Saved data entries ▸
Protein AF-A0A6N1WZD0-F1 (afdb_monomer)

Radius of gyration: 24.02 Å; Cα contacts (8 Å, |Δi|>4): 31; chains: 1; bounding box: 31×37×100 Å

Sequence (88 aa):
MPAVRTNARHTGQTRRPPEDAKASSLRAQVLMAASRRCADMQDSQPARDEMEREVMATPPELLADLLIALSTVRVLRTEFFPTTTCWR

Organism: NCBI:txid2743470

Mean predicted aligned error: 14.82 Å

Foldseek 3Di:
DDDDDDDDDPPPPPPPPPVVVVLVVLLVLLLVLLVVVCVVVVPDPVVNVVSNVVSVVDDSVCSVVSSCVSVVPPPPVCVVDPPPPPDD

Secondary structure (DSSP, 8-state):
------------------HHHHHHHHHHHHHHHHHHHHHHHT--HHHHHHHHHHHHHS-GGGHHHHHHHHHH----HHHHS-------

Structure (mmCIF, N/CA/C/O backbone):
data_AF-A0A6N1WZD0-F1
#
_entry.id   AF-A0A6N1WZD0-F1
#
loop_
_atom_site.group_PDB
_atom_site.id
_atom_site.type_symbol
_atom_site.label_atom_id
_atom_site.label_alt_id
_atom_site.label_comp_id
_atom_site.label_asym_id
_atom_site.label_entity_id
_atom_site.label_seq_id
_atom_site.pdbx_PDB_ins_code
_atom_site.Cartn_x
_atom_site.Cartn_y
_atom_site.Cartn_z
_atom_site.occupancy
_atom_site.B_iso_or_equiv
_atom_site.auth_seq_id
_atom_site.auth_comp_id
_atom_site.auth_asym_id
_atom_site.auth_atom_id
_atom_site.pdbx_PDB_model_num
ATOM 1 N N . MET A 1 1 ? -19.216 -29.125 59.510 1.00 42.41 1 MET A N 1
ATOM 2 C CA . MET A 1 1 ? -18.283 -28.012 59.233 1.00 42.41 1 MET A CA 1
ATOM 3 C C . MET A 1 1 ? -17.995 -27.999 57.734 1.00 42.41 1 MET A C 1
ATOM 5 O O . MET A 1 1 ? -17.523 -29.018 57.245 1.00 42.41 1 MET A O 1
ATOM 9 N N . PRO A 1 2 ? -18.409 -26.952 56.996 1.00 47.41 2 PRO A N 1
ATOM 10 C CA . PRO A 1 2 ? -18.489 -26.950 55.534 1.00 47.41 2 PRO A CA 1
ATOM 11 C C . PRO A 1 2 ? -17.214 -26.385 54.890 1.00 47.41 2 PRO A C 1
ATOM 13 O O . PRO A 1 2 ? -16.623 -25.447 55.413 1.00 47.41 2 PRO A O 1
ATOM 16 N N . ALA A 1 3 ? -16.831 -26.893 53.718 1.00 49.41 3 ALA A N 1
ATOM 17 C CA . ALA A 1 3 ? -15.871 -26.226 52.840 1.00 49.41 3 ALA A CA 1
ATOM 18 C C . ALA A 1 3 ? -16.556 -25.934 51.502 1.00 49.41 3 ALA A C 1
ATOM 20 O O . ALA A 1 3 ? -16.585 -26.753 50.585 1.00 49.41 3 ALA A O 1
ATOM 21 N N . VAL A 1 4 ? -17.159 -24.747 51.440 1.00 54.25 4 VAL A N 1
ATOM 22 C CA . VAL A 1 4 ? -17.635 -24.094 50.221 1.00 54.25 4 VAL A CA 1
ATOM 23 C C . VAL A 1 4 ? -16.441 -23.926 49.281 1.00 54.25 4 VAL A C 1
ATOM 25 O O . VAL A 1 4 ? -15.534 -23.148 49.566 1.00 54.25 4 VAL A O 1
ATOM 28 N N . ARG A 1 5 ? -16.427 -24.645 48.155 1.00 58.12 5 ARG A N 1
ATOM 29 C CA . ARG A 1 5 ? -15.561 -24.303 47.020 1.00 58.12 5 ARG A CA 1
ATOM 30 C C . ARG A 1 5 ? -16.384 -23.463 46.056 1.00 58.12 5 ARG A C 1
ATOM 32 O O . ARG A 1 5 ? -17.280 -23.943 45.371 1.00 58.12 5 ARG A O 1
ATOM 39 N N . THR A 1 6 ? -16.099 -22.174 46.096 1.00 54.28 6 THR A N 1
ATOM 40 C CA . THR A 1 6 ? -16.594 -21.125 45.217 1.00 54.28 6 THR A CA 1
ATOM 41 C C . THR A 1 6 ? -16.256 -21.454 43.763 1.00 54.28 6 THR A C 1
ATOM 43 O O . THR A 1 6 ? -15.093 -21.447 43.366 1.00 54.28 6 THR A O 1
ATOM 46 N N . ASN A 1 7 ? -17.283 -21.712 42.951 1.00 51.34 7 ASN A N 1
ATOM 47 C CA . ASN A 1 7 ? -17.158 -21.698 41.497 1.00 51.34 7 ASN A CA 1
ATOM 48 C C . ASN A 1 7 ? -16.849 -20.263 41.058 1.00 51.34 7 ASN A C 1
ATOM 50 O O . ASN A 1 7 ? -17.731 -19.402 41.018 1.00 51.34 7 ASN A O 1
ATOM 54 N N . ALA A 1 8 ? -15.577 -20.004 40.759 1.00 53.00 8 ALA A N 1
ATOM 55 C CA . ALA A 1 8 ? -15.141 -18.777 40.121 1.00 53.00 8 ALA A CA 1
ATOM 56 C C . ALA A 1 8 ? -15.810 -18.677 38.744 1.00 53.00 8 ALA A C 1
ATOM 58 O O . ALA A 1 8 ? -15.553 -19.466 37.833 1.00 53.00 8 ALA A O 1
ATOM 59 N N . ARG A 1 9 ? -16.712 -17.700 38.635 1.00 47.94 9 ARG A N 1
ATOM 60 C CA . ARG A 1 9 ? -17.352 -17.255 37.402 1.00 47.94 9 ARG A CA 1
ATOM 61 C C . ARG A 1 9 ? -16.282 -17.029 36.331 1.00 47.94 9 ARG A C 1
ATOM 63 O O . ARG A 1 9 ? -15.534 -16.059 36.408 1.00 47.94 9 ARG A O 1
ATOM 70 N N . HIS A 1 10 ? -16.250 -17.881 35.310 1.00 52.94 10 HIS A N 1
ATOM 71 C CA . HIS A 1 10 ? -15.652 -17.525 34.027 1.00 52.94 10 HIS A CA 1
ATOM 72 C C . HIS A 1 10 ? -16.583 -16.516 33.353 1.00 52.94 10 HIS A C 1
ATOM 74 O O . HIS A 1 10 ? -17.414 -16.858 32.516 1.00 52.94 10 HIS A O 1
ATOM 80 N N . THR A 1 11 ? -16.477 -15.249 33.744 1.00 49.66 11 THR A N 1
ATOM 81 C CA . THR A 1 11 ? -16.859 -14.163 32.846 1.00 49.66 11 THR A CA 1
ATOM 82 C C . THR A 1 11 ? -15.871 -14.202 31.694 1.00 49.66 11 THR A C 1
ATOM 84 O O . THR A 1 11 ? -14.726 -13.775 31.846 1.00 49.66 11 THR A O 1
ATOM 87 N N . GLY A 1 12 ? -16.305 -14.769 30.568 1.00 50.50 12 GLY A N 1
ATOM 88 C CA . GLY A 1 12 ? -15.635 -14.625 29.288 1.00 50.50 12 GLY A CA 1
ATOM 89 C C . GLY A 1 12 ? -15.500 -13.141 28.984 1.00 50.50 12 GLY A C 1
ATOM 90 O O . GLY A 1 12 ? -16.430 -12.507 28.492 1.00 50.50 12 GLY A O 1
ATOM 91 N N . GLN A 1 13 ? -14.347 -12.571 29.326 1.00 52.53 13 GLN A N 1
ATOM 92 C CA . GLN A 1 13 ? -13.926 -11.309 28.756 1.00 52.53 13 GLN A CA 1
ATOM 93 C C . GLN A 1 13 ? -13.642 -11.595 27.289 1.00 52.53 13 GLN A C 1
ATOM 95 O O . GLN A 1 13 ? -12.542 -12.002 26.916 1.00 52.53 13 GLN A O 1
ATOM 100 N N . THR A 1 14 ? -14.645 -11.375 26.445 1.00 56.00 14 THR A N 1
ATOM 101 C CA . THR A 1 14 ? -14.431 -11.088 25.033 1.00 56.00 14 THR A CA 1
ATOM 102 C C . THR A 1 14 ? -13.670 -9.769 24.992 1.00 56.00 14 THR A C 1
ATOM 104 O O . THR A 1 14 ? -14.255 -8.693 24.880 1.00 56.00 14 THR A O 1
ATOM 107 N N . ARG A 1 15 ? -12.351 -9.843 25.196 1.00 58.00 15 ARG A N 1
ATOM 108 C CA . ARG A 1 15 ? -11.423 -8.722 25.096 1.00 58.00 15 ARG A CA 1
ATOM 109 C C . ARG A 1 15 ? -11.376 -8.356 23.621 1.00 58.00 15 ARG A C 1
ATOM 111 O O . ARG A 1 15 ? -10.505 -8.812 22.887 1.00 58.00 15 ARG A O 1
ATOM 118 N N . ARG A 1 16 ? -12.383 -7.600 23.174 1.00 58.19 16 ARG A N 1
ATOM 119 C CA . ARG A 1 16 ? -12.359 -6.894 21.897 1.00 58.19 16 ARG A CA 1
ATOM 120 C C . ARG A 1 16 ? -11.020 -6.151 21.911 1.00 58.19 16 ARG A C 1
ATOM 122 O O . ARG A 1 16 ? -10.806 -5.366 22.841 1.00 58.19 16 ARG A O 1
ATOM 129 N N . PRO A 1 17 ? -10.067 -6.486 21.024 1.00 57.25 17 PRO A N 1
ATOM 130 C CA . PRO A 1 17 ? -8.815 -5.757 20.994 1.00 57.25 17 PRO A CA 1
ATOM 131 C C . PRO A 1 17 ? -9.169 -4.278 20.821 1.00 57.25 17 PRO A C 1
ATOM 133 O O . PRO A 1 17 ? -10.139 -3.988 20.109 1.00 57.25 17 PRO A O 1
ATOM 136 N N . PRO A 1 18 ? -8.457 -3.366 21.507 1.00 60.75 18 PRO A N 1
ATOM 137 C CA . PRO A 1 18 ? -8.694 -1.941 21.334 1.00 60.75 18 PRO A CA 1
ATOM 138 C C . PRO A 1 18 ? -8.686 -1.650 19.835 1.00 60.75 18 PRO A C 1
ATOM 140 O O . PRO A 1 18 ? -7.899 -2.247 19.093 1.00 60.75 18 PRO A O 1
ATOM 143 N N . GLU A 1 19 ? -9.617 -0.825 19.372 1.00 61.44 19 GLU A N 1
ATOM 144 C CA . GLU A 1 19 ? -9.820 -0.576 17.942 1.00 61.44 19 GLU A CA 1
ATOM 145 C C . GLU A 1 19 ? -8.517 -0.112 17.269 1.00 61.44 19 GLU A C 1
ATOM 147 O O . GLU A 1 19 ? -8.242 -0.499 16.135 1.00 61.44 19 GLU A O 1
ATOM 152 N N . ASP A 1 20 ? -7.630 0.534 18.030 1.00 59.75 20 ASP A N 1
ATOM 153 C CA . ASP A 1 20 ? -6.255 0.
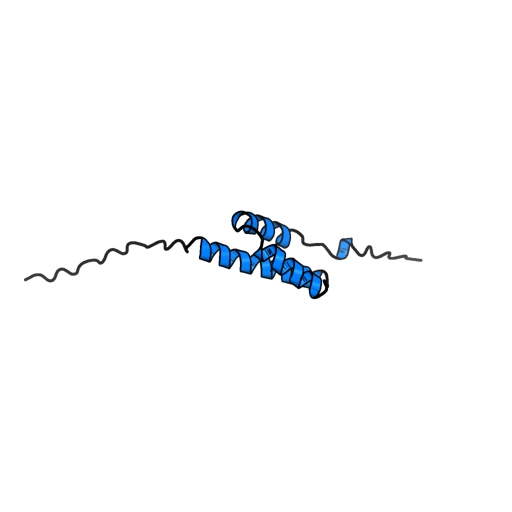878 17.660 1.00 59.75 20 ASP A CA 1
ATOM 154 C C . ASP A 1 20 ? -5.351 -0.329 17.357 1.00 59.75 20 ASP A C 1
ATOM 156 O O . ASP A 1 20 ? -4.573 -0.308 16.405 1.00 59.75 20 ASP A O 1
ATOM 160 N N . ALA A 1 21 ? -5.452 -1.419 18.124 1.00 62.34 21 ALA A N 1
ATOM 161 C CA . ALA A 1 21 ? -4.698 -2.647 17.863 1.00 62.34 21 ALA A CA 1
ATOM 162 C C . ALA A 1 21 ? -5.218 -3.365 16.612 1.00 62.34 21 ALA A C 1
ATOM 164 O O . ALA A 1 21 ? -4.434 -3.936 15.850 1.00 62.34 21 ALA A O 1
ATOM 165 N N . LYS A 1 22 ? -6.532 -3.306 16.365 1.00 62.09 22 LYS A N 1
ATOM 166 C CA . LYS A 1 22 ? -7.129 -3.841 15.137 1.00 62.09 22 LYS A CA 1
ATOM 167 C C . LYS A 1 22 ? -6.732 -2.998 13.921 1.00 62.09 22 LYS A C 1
---
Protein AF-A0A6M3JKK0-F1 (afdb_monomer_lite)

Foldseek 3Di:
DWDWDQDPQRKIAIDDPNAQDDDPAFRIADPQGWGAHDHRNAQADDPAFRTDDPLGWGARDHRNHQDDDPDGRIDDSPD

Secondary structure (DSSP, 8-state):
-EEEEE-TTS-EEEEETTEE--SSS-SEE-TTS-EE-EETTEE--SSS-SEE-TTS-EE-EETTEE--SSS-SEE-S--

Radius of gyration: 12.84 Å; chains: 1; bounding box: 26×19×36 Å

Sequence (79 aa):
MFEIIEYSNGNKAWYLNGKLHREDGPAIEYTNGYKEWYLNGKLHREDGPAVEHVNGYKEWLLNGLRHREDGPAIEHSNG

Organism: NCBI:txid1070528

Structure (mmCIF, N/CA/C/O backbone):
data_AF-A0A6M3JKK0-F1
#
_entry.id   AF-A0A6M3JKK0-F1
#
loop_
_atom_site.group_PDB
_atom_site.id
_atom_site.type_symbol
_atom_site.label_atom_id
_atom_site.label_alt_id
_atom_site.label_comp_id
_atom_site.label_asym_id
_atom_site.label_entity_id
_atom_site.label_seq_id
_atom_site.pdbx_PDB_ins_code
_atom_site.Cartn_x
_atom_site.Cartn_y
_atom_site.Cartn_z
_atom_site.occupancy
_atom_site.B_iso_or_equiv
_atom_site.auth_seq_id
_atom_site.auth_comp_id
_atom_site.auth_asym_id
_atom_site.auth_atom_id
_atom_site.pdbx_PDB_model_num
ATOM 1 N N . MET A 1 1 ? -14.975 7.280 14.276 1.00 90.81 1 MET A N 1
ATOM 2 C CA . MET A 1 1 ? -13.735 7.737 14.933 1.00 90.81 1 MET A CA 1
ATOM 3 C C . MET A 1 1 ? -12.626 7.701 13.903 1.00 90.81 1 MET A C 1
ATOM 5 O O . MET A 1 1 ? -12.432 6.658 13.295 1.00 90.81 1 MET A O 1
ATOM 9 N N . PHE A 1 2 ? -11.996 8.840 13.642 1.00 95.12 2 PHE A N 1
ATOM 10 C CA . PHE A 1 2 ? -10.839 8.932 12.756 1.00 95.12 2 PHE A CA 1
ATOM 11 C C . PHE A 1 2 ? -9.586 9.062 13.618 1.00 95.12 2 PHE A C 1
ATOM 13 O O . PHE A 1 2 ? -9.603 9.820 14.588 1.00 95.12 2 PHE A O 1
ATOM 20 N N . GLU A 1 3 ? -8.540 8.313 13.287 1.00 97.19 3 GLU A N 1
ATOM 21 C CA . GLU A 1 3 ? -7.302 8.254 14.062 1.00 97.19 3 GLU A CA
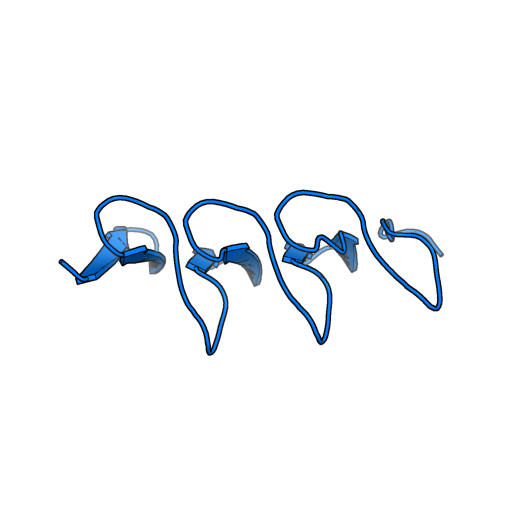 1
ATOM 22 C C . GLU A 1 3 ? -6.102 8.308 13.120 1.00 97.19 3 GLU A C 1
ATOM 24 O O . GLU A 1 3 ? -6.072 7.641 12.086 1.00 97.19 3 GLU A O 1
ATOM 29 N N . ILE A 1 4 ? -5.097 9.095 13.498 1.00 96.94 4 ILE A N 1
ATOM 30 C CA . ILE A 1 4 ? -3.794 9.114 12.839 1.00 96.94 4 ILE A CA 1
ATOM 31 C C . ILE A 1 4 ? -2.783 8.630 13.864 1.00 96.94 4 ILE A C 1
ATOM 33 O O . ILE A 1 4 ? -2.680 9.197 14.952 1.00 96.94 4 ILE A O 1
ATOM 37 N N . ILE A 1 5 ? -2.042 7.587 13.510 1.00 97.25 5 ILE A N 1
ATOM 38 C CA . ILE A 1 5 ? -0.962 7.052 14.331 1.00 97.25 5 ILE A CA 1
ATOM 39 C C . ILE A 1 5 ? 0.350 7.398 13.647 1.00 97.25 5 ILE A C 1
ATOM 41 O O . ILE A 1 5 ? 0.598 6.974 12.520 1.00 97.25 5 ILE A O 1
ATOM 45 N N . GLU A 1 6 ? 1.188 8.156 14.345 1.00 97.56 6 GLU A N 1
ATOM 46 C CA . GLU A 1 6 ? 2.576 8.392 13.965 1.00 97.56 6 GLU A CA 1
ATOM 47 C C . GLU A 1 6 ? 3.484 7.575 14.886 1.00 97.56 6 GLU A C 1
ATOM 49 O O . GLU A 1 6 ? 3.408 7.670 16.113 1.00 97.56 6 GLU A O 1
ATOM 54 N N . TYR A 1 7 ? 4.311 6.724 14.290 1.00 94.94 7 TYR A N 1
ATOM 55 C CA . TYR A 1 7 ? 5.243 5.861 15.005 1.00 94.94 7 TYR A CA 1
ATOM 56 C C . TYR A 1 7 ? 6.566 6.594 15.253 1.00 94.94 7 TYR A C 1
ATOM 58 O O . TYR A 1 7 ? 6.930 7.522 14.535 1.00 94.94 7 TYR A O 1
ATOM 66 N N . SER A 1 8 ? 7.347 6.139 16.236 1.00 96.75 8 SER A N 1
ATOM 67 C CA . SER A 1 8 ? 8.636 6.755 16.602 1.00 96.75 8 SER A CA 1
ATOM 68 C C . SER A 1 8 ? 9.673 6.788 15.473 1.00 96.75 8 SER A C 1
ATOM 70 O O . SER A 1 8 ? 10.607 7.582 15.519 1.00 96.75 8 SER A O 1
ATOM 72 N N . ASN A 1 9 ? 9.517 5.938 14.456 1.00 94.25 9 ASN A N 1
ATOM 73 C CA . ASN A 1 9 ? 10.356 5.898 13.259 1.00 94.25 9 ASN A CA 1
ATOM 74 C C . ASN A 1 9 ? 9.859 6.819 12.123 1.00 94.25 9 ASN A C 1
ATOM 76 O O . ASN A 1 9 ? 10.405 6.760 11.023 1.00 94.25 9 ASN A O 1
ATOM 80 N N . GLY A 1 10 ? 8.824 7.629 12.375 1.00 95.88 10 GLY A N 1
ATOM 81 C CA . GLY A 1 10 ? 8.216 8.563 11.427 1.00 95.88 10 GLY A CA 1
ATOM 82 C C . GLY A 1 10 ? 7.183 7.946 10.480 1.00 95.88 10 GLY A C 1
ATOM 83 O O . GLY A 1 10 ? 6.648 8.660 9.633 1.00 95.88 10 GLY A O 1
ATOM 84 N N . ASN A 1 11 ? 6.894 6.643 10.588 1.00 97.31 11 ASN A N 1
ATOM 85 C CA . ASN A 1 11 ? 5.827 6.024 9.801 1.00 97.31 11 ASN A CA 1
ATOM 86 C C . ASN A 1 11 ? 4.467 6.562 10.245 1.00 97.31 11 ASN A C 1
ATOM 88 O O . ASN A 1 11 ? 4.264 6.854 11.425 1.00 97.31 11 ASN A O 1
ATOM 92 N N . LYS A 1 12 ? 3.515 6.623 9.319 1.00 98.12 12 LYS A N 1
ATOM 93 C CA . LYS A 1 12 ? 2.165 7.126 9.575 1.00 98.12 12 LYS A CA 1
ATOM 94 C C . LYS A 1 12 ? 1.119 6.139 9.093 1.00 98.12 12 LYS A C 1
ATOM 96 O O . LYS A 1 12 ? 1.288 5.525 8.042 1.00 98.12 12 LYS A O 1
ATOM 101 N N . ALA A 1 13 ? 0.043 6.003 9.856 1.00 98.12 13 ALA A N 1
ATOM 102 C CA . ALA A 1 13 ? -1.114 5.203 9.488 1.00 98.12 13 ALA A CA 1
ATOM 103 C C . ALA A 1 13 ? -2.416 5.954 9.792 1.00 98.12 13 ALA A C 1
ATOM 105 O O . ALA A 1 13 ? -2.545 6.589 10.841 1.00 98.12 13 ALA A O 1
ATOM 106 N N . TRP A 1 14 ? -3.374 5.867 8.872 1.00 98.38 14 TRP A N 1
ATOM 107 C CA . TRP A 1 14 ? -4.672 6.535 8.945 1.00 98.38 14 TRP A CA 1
...
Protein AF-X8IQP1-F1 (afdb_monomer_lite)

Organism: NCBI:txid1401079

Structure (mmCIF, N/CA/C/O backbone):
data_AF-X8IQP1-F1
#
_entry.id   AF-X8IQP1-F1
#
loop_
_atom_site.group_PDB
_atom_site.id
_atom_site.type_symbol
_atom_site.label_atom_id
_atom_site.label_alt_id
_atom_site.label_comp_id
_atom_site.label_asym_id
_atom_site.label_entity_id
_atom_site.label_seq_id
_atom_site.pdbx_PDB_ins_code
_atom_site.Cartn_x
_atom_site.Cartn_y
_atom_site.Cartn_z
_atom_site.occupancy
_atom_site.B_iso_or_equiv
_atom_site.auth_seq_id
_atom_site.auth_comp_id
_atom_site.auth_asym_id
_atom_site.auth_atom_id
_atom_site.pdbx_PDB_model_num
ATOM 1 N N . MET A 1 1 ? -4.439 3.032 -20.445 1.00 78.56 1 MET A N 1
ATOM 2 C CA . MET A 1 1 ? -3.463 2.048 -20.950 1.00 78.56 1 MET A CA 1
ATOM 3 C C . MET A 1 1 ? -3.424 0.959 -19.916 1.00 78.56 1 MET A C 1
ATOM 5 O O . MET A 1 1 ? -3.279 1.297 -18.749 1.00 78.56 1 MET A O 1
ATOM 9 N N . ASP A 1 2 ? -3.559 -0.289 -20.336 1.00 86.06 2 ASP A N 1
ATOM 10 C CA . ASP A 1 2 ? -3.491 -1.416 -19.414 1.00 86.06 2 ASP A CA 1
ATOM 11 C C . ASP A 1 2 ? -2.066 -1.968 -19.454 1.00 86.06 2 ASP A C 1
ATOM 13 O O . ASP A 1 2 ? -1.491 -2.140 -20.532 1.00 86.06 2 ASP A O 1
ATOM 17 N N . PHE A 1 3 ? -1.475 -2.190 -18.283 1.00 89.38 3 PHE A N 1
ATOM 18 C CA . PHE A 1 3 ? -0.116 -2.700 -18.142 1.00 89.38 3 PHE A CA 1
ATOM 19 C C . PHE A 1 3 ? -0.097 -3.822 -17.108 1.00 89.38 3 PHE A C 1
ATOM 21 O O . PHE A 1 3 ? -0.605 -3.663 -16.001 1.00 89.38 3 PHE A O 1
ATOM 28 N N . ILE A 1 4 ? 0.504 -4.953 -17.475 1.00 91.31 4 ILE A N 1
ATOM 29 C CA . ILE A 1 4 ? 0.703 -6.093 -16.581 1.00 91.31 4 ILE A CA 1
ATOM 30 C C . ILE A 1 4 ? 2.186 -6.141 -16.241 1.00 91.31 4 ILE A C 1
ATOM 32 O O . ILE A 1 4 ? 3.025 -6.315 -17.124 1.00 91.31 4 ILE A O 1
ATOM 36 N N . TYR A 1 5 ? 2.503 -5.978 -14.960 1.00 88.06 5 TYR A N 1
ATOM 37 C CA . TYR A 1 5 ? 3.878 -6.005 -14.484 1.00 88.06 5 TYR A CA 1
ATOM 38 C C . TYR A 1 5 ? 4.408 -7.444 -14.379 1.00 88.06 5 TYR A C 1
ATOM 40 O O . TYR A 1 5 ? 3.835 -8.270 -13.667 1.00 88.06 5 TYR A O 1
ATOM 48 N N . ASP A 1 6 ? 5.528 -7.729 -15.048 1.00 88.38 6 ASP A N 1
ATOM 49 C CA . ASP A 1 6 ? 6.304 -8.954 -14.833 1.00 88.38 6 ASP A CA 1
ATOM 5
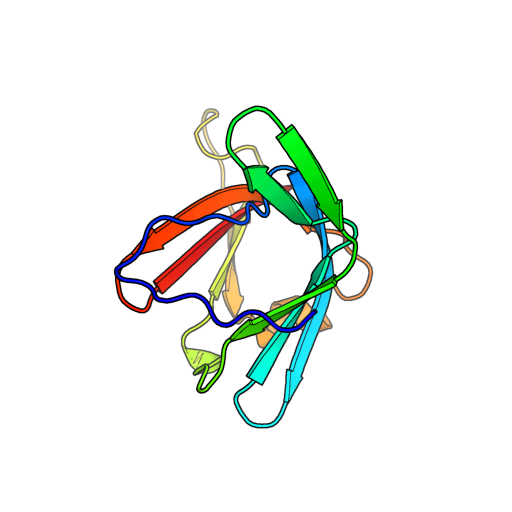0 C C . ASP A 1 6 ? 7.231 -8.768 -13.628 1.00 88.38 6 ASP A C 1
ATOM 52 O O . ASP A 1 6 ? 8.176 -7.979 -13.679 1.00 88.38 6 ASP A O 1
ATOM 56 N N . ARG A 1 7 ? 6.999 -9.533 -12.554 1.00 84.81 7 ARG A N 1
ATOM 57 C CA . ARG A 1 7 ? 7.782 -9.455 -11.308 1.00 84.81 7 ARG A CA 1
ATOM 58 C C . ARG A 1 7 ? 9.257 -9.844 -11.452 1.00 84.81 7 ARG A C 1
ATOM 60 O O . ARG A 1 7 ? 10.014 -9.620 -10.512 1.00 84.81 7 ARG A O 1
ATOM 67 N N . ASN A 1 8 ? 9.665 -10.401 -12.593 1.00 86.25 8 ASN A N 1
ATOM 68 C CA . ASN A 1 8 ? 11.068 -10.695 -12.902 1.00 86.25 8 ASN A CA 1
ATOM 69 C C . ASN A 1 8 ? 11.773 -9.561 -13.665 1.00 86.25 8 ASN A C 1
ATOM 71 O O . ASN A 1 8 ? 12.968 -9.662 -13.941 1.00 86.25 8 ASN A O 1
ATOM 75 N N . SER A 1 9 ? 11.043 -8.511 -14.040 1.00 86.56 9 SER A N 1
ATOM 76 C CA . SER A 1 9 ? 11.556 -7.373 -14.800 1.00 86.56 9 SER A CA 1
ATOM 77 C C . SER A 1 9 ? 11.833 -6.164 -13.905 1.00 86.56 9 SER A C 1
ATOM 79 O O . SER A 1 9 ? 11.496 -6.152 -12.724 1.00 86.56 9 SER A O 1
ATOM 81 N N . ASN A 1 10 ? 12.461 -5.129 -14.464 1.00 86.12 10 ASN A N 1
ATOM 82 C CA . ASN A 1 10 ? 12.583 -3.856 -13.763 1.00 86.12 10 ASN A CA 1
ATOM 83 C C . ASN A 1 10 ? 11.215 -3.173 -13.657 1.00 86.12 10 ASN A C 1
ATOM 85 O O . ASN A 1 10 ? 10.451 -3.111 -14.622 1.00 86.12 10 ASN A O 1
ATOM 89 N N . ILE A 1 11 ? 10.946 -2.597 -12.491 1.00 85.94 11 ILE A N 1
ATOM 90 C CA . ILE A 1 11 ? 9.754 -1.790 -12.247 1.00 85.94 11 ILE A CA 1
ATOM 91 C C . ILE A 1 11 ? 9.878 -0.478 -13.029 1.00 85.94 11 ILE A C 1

WORK REQUIRED ▸ The job here is to find each line above with the word "Radius" and copy it.

ANSWER SPACE ▸
Radius of gyration: 24.02 Å; Cα contacts (8 Å, |Δi|>4): 31; chains: 1; bounding box: 31×37×100 Å
Radius of gyration: 12.84 Å; chains: 1; bounding box: 26×19×36 Å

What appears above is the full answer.